Economists’ thinking about production has evolved from simple input–output rules to today’s nuanced, multi-factor frameworks. These conceptual shifts include transitioning:
From an engineering metaphor to an economic optimization tool
From fixed technologies to technology itself as an endogenous, evolving factor
From two-factor simplicity to multi-factor, multi-output complexity
From static efficiency to dynamic productivity and innovation analysis
This evolution in thinking originally rested on the concept of production as a black box and examination of what powers it. Let’s open this box and see what’s inside.
Means of production
The concept of the means of production, depicted here in Figure 1, is widely used to signify the relationship between things used as inputs to a production system and the constituent mechanisms needed to provide those inputs - factories, tooling, systems, services, and methods - whether in a system of interest, or within an economy or society.

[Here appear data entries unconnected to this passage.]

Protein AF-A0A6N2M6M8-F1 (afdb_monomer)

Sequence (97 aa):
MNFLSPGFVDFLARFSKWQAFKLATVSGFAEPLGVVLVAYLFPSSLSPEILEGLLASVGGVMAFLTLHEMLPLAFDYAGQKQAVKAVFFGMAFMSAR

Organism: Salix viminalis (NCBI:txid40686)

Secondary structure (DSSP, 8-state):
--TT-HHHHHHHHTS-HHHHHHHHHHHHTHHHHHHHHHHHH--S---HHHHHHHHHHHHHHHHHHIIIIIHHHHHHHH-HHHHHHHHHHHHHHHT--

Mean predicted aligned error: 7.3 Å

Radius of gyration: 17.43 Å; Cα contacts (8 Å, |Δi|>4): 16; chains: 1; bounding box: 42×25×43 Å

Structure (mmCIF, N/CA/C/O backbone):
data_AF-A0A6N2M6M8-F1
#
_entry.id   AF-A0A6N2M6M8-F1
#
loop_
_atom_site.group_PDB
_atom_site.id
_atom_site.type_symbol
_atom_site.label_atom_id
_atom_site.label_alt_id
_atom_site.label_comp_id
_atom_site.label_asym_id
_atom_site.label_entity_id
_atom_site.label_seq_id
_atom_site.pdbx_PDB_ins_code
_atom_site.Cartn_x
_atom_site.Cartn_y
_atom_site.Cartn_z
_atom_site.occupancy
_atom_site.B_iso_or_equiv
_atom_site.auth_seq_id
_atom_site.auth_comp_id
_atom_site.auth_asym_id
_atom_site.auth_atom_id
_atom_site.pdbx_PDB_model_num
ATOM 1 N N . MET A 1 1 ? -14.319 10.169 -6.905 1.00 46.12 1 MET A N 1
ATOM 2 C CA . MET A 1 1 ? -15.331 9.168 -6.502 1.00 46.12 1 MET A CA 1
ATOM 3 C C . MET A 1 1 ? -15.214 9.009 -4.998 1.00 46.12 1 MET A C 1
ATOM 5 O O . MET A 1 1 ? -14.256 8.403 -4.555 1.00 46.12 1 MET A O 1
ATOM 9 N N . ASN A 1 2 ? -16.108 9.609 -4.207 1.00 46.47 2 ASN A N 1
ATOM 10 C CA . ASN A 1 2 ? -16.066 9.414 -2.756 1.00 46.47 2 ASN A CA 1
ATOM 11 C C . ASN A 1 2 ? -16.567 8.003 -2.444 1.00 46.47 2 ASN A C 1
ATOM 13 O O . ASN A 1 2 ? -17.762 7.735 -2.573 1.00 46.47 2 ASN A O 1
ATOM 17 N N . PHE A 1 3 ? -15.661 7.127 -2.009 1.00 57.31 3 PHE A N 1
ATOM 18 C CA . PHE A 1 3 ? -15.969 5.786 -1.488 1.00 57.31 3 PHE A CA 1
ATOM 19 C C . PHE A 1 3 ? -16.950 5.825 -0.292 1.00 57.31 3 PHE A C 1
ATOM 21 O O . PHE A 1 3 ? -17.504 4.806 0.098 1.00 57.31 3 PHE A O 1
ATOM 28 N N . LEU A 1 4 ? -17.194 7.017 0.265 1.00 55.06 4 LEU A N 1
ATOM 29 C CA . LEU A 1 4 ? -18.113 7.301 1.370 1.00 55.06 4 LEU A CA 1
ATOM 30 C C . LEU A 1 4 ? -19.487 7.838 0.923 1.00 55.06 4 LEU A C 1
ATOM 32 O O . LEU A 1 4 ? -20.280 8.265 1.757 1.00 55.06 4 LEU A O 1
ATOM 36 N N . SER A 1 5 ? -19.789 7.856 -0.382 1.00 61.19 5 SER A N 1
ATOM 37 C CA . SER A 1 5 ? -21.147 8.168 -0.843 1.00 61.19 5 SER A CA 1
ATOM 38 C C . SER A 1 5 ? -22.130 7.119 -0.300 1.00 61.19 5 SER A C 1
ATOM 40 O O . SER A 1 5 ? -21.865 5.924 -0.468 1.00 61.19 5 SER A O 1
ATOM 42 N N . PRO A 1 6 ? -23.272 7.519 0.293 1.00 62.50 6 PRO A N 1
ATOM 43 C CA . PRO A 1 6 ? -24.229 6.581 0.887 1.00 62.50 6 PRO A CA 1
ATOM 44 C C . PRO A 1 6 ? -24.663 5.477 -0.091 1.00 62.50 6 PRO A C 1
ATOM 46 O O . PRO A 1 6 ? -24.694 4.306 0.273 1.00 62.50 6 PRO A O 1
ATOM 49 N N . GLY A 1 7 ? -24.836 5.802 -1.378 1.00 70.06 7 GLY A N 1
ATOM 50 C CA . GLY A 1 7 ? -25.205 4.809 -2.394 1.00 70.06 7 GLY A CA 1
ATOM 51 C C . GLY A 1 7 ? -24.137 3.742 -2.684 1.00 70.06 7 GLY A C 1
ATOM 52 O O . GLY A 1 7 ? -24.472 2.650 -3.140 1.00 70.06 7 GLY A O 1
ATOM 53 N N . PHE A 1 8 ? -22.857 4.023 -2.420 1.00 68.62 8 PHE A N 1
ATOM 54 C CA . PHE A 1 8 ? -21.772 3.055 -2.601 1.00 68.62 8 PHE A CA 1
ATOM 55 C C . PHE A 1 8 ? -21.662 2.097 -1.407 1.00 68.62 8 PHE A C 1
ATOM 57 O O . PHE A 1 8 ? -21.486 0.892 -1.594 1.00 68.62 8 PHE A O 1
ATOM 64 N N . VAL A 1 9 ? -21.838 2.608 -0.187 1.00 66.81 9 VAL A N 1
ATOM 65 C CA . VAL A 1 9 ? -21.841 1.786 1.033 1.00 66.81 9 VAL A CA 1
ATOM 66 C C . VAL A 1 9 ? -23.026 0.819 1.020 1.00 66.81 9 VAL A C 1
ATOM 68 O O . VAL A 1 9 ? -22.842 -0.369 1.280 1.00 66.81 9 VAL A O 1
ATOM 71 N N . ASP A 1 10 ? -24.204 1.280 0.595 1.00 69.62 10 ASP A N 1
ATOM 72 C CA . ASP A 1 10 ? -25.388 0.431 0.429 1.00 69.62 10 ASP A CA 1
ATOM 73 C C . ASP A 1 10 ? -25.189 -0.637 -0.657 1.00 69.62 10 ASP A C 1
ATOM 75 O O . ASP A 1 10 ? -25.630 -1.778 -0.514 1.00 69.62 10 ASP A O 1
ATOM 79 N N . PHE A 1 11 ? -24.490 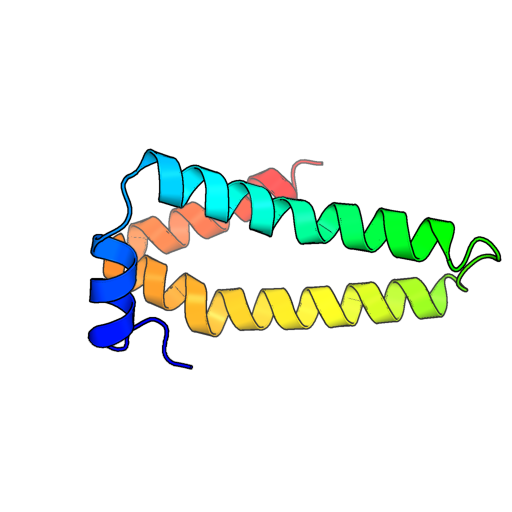-0.298 -1.748 1.00 70.62 11 PHE A N 1
ATOM 80 C CA . PHE A 1 11 ? -24.131 -1.258 -2.793 1.00 70.62 11 PHE A CA 1
ATOM 81 C C . PHE A 1 11 ? -23.213 -2.362 -2.253 1.00 70.62 11 PHE A C 1
ATOM 83 O O . PHE A 1 11 ? -23.470 -3.540 -2.510 1.00 70.62 11 PHE A O 1
ATOM 90 N N . LEU A 1 12 ? -22.180 -1.997 -1.485 1.00 68.88 12 LEU A N 1
ATOM 91 C CA . LEU A 1 12 ? -21.257 -2.955 -0.875 1.00 68.88 12 LEU A CA 1
ATOM 92 C C . LEU A 1 12 ? -21.918 -3.794 0.226 1.00 68.88 12 LEU A C 1
ATOM 94 O O . LEU A 1 12 ? -21.651 -4.992 0.315 1.00 68.88 12 LEU A O 1
ATOM 98 N N . ALA A 1 13 ? -22.824 -3.208 1.013 1.00 68.25 13 ALA A N 1
ATOM 99 C CA . ALA A 1 13 ? -23.552 -3.896 2.078 1.00 68.25 13 ALA A CA 1
ATOM 100 C C . ALA A 1 13 ? -24.457 -5.031 1.565 1.00 68.25 13 ALA A C 1
ATOM 102 O O . ALA A 1 13 ? -24.772 -5.956 2.314 1.00 68.25 13 ALA A O 1
ATOM 103 N N . ARG A 1 14 ? -24.847 -5.008 0.281 1.00 76.94 14 ARG A N 1
ATOM 104 C CA . ARG A 1 14 ? -25.598 -6.107 -0.351 1.00 76.94 14 ARG A CA 1
ATOM 105 C C . ARG A 1 14 ? -24.752 -7.346 -0.651 1.00 76.94 14 ARG A C 1
ATOM 107 O O . ARG A 1 14 ? -25.326 -8.403 -0.910 1.00 76.94 14 ARG A O 1
ATOM 114 N N . PHE A 1 15 ? -23.421 -7.254 -0.647 1.00 79.00 15 PHE A N 1
ATOM 115 C CA . PHE A 1 15 ? -22.572 -8.416 -0.905 1.00 79.00 15 PHE A CA 1
ATOM 116 C C . PHE A 1 15 ? -22.435 -9.291 0.338 1.00 79.00 15 PHE A C 1
ATOM 118 O O . PHE A 1 15 ? -22.180 -8.823 1.446 1.00 79.00 15 PHE A O 1
ATOM 125 N N . SER A 1 16 ? -22.526 -10.608 0.144 1.00 86.94 16 SER A N 1
ATOM 126 C CA . SER A 1 16 ? -22.138 -11.552 1.191 1.00 86.94 16 SER A CA 1
ATOM 127 C C . SER A 1 16 ? -20.635 -11.443 1.480 1.00 86.94 16 SER A C 1
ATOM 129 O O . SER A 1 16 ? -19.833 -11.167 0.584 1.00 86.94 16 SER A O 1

Karl Marx focused on these means of production to distinguish them from contributions by labor. Elon Musk sees them as levers for exponential innovation and automation. Two components of these means - resources and capabilities - deserve further detailing. For orientation for my intended use of the term power, see here.
Resources as power
Production for a system of interest consumes resources provided by upstream providers (who produce them) and produces resources for downstream consumers (who consume them). Energy is one of the most critical resources - the capacity to do work - since it fuels all actions, from powering a data center, lifting an object, or running a machine.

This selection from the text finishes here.